Your vector of LineStrs has an elegant feel, but I'm afraid it will force me to learn a lot more C++ than I intended for this small project.  How do I find out more about the characteristics of an std::string, for example? Why do we need to bring in std::?  How is std::getline() different from the iostream getline()?  I couldn't find anything in the VC++ documentation about std::stuff.  Your code compiles under VC++ 6.0, but generates warnings about reverse interators being truncated to 255 characters. What are these about?

Steve
0

LVL 4

Expert Comment

ID: 12396579
std::getline() makes sure that you're using the getline in the std namespace. (when you use: using namespace std;) 'using namespace std' is the namespace which the entire Standard c++ library is declared.. sdt::getline uses strings, iostream::getline doesn't afaik.
0

LVL 30

Expert Comment

ID: 12398916
>>reverse interators being truncated to 255 characters. What are these about?

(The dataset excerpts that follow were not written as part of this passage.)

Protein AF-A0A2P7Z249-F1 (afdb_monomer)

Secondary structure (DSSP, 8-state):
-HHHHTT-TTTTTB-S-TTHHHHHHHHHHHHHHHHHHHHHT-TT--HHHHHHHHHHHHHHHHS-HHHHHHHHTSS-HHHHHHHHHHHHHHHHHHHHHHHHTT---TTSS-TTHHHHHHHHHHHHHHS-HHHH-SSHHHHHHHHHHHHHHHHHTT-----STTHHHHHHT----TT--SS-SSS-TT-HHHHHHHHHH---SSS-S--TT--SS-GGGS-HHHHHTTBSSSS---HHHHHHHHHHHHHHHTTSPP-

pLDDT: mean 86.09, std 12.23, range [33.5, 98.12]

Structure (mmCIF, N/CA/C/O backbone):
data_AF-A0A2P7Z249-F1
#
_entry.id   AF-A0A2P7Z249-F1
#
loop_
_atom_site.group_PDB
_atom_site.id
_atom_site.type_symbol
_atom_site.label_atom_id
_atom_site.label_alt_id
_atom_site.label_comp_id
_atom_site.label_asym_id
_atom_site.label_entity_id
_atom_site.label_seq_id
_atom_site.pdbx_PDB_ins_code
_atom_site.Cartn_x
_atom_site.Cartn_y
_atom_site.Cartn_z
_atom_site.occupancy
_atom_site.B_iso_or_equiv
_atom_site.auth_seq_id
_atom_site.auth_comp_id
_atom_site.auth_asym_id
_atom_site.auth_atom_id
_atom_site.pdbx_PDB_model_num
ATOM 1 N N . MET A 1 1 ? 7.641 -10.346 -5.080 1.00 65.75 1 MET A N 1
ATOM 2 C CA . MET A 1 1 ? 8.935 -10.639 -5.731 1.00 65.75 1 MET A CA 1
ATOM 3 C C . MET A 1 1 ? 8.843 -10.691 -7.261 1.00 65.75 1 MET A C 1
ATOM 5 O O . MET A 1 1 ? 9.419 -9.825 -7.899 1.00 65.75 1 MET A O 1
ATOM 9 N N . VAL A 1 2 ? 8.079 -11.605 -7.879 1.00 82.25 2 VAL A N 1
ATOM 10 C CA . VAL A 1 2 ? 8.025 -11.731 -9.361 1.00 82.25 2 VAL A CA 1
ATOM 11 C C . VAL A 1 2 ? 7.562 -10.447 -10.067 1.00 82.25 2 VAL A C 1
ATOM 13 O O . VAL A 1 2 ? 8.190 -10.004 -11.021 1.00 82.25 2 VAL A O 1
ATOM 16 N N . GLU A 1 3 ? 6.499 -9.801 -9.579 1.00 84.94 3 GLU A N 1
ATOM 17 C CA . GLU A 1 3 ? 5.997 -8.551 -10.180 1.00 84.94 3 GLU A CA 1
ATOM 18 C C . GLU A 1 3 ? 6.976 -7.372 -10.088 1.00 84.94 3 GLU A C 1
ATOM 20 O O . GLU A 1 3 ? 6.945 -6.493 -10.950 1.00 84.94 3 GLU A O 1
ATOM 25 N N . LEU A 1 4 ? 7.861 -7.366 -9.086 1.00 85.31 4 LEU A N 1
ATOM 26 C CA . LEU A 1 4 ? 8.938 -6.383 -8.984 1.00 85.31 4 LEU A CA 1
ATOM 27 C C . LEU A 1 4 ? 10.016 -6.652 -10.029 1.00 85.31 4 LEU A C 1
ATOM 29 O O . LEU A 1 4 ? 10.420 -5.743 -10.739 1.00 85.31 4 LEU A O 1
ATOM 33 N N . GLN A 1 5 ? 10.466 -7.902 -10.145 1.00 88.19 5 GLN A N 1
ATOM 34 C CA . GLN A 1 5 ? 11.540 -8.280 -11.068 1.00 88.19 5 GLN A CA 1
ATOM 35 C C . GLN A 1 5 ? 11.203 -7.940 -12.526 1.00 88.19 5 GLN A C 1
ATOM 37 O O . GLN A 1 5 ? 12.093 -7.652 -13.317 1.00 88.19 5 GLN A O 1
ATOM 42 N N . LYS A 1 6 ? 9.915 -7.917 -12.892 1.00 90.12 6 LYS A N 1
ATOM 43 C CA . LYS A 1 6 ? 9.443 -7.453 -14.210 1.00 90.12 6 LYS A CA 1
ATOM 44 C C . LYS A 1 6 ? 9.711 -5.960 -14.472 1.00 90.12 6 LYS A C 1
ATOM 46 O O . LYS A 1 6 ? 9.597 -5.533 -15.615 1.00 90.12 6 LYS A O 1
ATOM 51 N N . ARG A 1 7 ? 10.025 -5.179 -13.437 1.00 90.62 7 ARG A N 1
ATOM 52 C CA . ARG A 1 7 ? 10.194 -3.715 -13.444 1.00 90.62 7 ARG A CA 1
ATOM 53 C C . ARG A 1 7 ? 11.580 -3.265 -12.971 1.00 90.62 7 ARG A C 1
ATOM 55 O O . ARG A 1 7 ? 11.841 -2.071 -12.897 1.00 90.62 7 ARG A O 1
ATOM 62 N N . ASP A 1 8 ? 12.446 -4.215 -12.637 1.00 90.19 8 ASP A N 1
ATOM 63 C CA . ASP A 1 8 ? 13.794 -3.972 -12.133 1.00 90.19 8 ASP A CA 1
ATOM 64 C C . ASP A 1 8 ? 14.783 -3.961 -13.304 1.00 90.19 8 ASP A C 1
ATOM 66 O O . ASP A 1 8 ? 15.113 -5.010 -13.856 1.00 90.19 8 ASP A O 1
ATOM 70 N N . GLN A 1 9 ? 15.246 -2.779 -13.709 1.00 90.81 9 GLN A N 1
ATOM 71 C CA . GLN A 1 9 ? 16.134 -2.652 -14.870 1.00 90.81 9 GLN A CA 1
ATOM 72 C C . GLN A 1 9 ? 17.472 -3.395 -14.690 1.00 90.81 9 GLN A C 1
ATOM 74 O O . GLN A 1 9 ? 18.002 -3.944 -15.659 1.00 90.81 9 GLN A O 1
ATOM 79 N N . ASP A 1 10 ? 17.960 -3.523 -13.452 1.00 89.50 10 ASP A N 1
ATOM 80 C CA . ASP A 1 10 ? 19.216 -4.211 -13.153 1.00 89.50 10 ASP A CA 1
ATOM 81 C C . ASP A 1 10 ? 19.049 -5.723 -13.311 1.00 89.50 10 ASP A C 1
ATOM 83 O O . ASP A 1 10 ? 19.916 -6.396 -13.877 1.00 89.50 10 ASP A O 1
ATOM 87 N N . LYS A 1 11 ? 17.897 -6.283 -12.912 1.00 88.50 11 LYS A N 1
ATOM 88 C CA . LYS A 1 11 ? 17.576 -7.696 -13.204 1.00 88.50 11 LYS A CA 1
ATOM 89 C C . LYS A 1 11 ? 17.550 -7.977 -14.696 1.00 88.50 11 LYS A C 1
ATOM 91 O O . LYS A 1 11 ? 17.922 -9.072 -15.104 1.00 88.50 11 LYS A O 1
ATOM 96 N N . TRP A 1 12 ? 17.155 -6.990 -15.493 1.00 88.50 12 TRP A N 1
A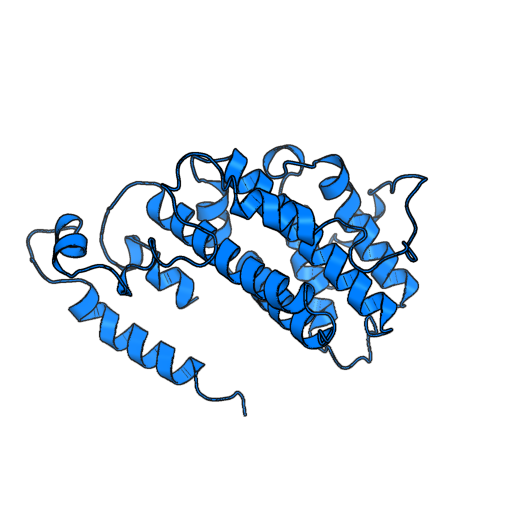TOM 97 C CA . TRP A 1 12 ? 17.108 -7.080 -16.948 1.00 88.50 12 TRP A CA 1
ATOM 98 C C . TRP A 1 12 ? 18.428 -6.722 -17.632 1.00 88.50 12 TRP A C 1
ATOM 100 O O . TRP A 1 12 ? 18.508 -6.859 -18.849 1.00 88.50 12 TRP A O 1
ATOM 110 N N . GLN A 1 13 ? 19.457 -6.319 -16.877 1.00 89.19 13 GLN A N 1
ATOM 111 C CA . GLN A 1 13 ? 20.747 -5.874 -17.414 1.00 89.19 13 GLN A CA 1
ATOM 112 C C . GLN A 1 13 ? 20.574 -4.761 -18.464 1.00 89.19 13 GLN A C 1
ATOM 114 O O . GLN A 1 13 ? 21.228 -4.755 -19.512 1.00 89.19 13 GLN A O 1
ATOM 119 N N . ILE A 1 14 ? 19.677 -3.814 -18.180 1.00 90.81 14 ILE A N 1
ATOM 120 C CA . ILE A 1 14 ? 19.439 -2.631 -19.007 1.00 90.81 14 ILE A CA 1
ATOM 121 C C . ILE A 1 14 ? 19.502 -1.364 -18.155 1.00 90.81 14 ILE A C 1
ATOM 123 O O . ILE A 1 14 ? 19.220 -1.398 -16.960 1.00 90.81 14 ILE A O 1
ATOM 127 N N . HIS A 1 15 ? 19.804 -0.232 -18.785 1.00 91.94 15 HIS A N 1
ATOM 128 C CA . HIS A 1 15 ? 19.691 1.083 -18.161 1.00 91.94 15 HIS A CA 1
ATOM 129 C C . HIS A 1 15 ? 18.797 1.990 -18.983 1.00 91.94 15 HIS A C 1
ATOM 131 O O . HIS A 1 15 ? 19.169 2.398 -20.082 1.00 91.94 15 HIS A O 1
ATOM 137 N N . ILE A 1 16 ? 17.636 2.338 -18.439 1.00 91.69 16 ILE A N 1
ATOM 138 C CA . ILE A 1 16 ? 16.700 3.241 -19.111 1.00 91.69 16 ILE A CA 1
ATOM 139 C C . ILE A 1 16 ? 16.920 4.660 -18.583 1.00 91.69 16 ILE A C 1
ATOM 141 O O . ILE A 1 16 ? 17.183 5.578 -19.358 1.00 91.69 16 ILE A O 1
ATOM 145 N N . TYR A 1 17 ? 16.852 4.820 -17.262 1.00 91.38 17 TYR A N 1
ATOM 146 C CA . TYR A 1 17 ? 17.294 5.994 -16.506 1.00 91.38 17 TYR A CA 1
ATOM 147 C C . TYR A 1 17 ? 17.336 5.645 -15.009 1.00 91.38 17 TYR A C 1
ATOM 149 O O . TYR A 1 17 ? 16.822 4.604 -14.596 1.00 91.38 17 TYR A O 1
ATOM 157 N N . THR A 1 18 ? 17.934 6.513 -14.188 1.00 90.06 18 THR A N 1
ATOM 158 C CA . THR A 1 18 ? 18.195 6.269 -12.756 1.00 90.06 18 THR A CA 1
ATOM 159 C C . THR A 1 18 ? 16.970 5.767 -11.986 1.00 90.06 18 THR A C 1
ATOM 161 O O . THR A 1 18 ? 17.028 4.704 -11.376 1.00 90.06 18 THR A O 1
ATOM 164 N N . ASP A 1 19 ? 15.841 6.465 -12.100 1.00 89.94 19 ASP A N 1
ATOM 165 C CA . ASP A 1 19 ? 14.660 6.211 -11.265 1.00 89.94 19 ASP A CA 1
ATOM 166 C C . ASP A 1 19 ? 13.681 5.195 -11.873 1.00 89.94 19 ASP A C 1
ATOM 168 O O . ASP A 1 19 ? 12.594 4.986 -11.335 1.00 89.94 19 ASP A O 1
ATOM 172 N N . PHE A 1 20 ? 14.026 4.545 -12.994 1.00 90.50 20 PHE A N 1
ATOM 173 C CA . PHE A 1 20 ? 13.103 3.667 -13.725 1.00 90.50 20 PHE A CA 1
ATOM 174 C C . PHE A 1 20 ? 12.509 2.572 -12.831 1.00 90.50 20 PHE A C 1
ATOM 176 O O . PHE A 1 20 ? 11.289 2.399 -12.785 1.00 90.50 20 PHE A O 1
ATOM 183 N N . THR A 1 21 ? 13.360 1.868 -12.078 1.00 91.06 21 THR A N 1
ATOM 184 C CA . THR A 1 21 ? 12.916 0.830 -11.139 1.00 91.06 21 THR A CA 1
ATOM 185 C C . THR A 1 21 ? 12.019 1.419 -10.048 1.00 91.06 21 THR A C 1
ATOM 187 O O . THR A 1 21 ? 10.982 0.837 -9.737 1.00 91.06 21 THR A O 1
ATOM 190 N N . GLY A 1 22 ? 12.356 2.597 -9.511 1.00 90.31 22 GLY A N 1
ATOM 191 C CA . GLY A 1 22 ? 11.559 3.283 -8.490 1.00 90.31 22 GLY A CA 1
ATOM 192 C C . GLY A 1 22 ? 10.154 3.642 -8.977 1.00 90.31 22 GLY A C 1
ATOM 193 O O . GLY A 1 22 ? 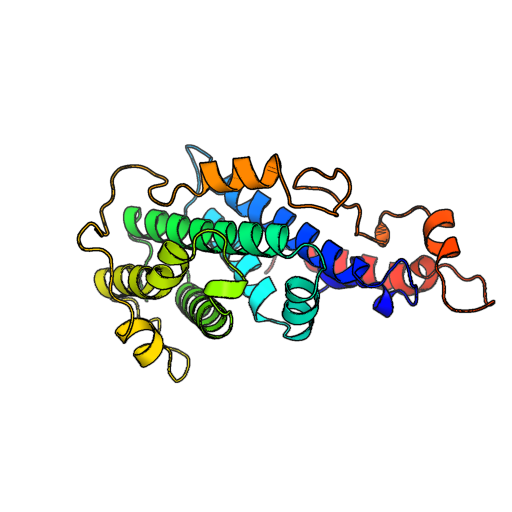9.164 3.301 -8.326 1.00 90.31 22 GLY A O 1
ATOM 194 N N . TYR A 1 23 ? 10.032 4.207 -10.179 1.00 89.81 23 TYR A N 1
ATOM 195 C CA . TYR A 1 23 ? 8.725 4.438 -10.799 1.00 89.81 23 TYR A CA 1
ATOM 196 C C . TYR A 1 23 ? 7.964 3.138 -11.097 1.00 89.81 23 TYR A C 1
ATOM 198 O O . TYR A 1 23 ? 6.734 3.097 -10.997 1.00 89.81 23 TYR A O 1
ATOM 206 N N . GLY A 1 24 ? 8.674 2.051 -11.404 1.00 90.00 24 GLY A N 1
ATOM 207 C CA . GLY A 1 24 ? 8.087 0.718 -11.496 1.00 90.00 24 GLY A CA 1
ATOM 208 C C . GLY A 1 24 ? 7.487 0.231 -10.175 1.00 90.00 24 GLY A C 1
ATOM 209 O O . GLY A 1 24 ? 6.387 -0.330 -10.169 1.00 90.00 24 GLY A O 1
ATOM 210 N N . VAL A 1 25 ? 8.155 0.485 -9.047 1.00 89.88 25 VAL A N 1
ATOM 211 C CA . VAL A 1 25 ? 7.615 0.187 -7.711 1.00 89.88 25 VAL A CA 1
ATOM 212 C C . VAL A 1 25 ? 6.357 1.014 -7.437 1.00 89.88 25 VAL A C 1
ATOM 214 O O . VAL A 1 25 ? 5.357 0.449 -6.991 1.00 89.88 25 VAL A O 1
ATOM 217 N N . ILE A 1 26 ? 6.357 2.308 -7.776 1.00 89.19 26 ILE A N 1
ATOM 218 C CA . ILE A 1 26 ? 5.173 3.178 -7.653 1.00 89.19 26 ILE A CA 1
ATOM 219 C C . ILE A 1 26 ? 3.999 2.619 -8.473 1.00 89.19 26 ILE A C 1
ATOM 221 O O . ILE A 1 26 ? 2.904 2.456 -7.935 1.00 89.19 26 ILE A O 1
ATOM 225 N N . GLU A 1 27 ? 4.219 2.238 -9.738 1.00 89.25 27 GLU A N 1
ATOM 226 C CA . GLU A 1 27 ? 3.179 1.627 -10.585 1.00 89.25 27 GLU A CA 1
ATOM 227 C C . GLU A 1 27 ? 2.598 0.354 -9.948 1.00 89.25 27 GLU A C 1
ATOM 229 O O . GLU A 1 27 ? 1.385 0.121 -9.983 1.00 89.25 27 GLU A O 1
ATOM 234 N N . LEU A 1 28 ? 3.445 -0.481 -9.344 1.00 89.25 28 LEU A N 1
ATOM 235 C CA . LEU A 1 28 ? 3.006 -1.706 -8.687 1.00 89.25 28 LEU A CA 1
ATOM 236 C C . LEU A 1 28 ? 2.186 -1.418 -7.418 1.00 89.25 28 LEU A C 1
ATOM 238 O O . LEU A 1 28 ? 1.113 -2.004 -7.253 1.00 89.25 28 LEU A O 1
ATOM 242 N N . LEU A 1 29 ? 2.619 -0.477 -6.573 1.00 90.44 29 LEU A N 1
ATOM 243 C CA . LEU A 1 29 ? 1.855 -0.015 -5.404 1.00 90.44 29 LEU A CA 1
ATOM 244 C C . LEU A 1 29 ? 0.488 0.538 -5.816 1.00 90.44 29 LEU A C 1
ATOM 246 O O . LEU A 1 29 ? -0.539 0.193 -5.234 1.00 90.44 29 LEU A O 1
ATOM 250 N N . HIS A 1 30 ? 0.459 1.341 -6.874 1.00 90.69 30 HIS A N 1
ATOM 251 C CA . HIS A 1 30 ? -0.752 1.891 -7.477 1.00 90.69 30 HIS A CA 1
ATOM 252 C C . HIS A 1 30 ? -1.706 0.803 -7.983 1.00 90.69 30 HIS A C 1
ATOM 254 O O . HIS A 1 30 ? -2.920 0.888 -7.773 1.00 90.69 30 HIS A O 1
ATOM 260 N N . ASN A 1 31 ? -1.173 -0.249 -8.606 1.00 90.56 31 ASN A N 1
ATOM 261 C CA . ASN A 1 31 ? -1.946 -1.402 -9.067 1.00 90.56 31 ASN A CA 1
ATOM 262 C C . ASN A 1 31 ? -2.524 -2.229 -7.906 1.00 90.56 31 ASN A C 1
ATOM 264 O O . ASN A 1 31 ? -3.654 -2.712 -8.009 1.00 90.56 31 ASN A O 1
ATOM 268 N N . LEU A 1 32 ? -1.783 -2.383 -6.807 1.00 92.31 32 LEU A N 1
ATOM 269 C CA . LEU A 1 32 ? -2.250 -3.057 -5.592 1.00 92.31 32 LEU A CA 1
ATOM 270 C C . LEU A 1 32 ? -3.325 -2.224 -4.879 1.00 92.31 32 LEU A C 1
ATOM 272 O O . LEU A 1 32 ? -4.419 -2.720 -4.625 1.00 92.31 32 LEU A O 1
ATOM 276 N N . LEU A 1 33 ? -3.088 -0.925 -4.674 1.00 94.06 33 LEU A N 1
ATOM 277 C CA . LEU A 1 33 ? -4.080 0.010 -4.130 1.00 94.06 33 LEU A CA 1
ATOM 278 C C . LEU A 1 33 ? -5.375 0.023 -4.941 1.00 94.06 33 LEU A C 1
ATOM 280 O O . LEU A 1 33 ? -6.465 0.090 -4.372 1.00 94.06 33 LEU A O 1
ATOM 284 N N . LYS A 1 34 ? -5.276 -0.063 -6.271 1.00 93.94 34 LYS A N 1
ATOM 285 C CA . LYS A 1 34 ? -6.447 -0.158 -7.142 1.00 93.94 34 LYS A CA 1
ATOM 286 C C . LYS A 1 34 ? -7.275 -1.409 -6.852 1.00 93.94 34 LYS A C 1
ATOM 288 O O . LYS A 1 34 ? -8.498 -1.309 -6.866 1.00 93.94 34 LYS A O 1
ATOM 293 N N . GLN A 1 35 ? -6.645 -2.552 -6.583 1.00 94.25 35 GLN A N 1
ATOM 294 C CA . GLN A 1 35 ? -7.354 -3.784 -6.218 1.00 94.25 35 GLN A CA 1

That's a bug in the compiler, which you can ignore.
You can remove the warnings by adding the following line to the top of your code:

#pragma warning(disable: 4786)

>>How do I find out more about the characteristics of an std::string, for example?
If you're using VC++, then just use the compiler's help file.
Double clikc on string in your code, and then press F1
You can also check out the MSDN:
http://msdn.microsoft.com/library/default.asp?url=/library/en-us/vcstdlib/html/vclrfcpluspluslibraryoverview.asp

Both string and vector are listed in above site.  Click on the object you want info on, and then you can click on the [member] link listed at the bottom left corner of the web page.

Both string and vector's are pretty simple containers that can save you a lot of time coding.
0

Author Comment

ID: 12402029
nagraves,

>>std::getline() makes sure that you're using the getline in the std namespace. (when you use: using namespace >>std;) 'using namespace std' is the namespace which the entire Standard c++ library is declared.

So if I put 'using namespace std;' at the top of my program, can I just code 'getline()' without the std::?

Steve
0

LVL 4

Expert Comment

ID: 12406391
in order to use  std::getline()  you must have "using namspace std; " at the top
0

Author Comment

ID: 12406583
Yes, but if I put 'using namespace std;' at the top is it then understood that getline() is the std version so I don't need to write std::getline() everytime?
0

LVL 15

Expert Comment

ID: 12406998
Yes, if you put "using namespace std;" at the top, you don't need to prefix "getline" with "std::"--unless you have something else called "getline" in scope.

If you would prefer to avoid all this standard library stuff, you can just use the declaration I posted above.  The only disadvantages are that you have to read the file twice and you have to make sure the lines are no longer than 249 characters, as Axter pointed out.  If you can live with those disadvantages, you don't have to grapple with the standard library or namespaces.

--efn
0

Author Comment

ID: 12415995
Thanks guys for all your help.   I went with Axter, though you all provided useful information.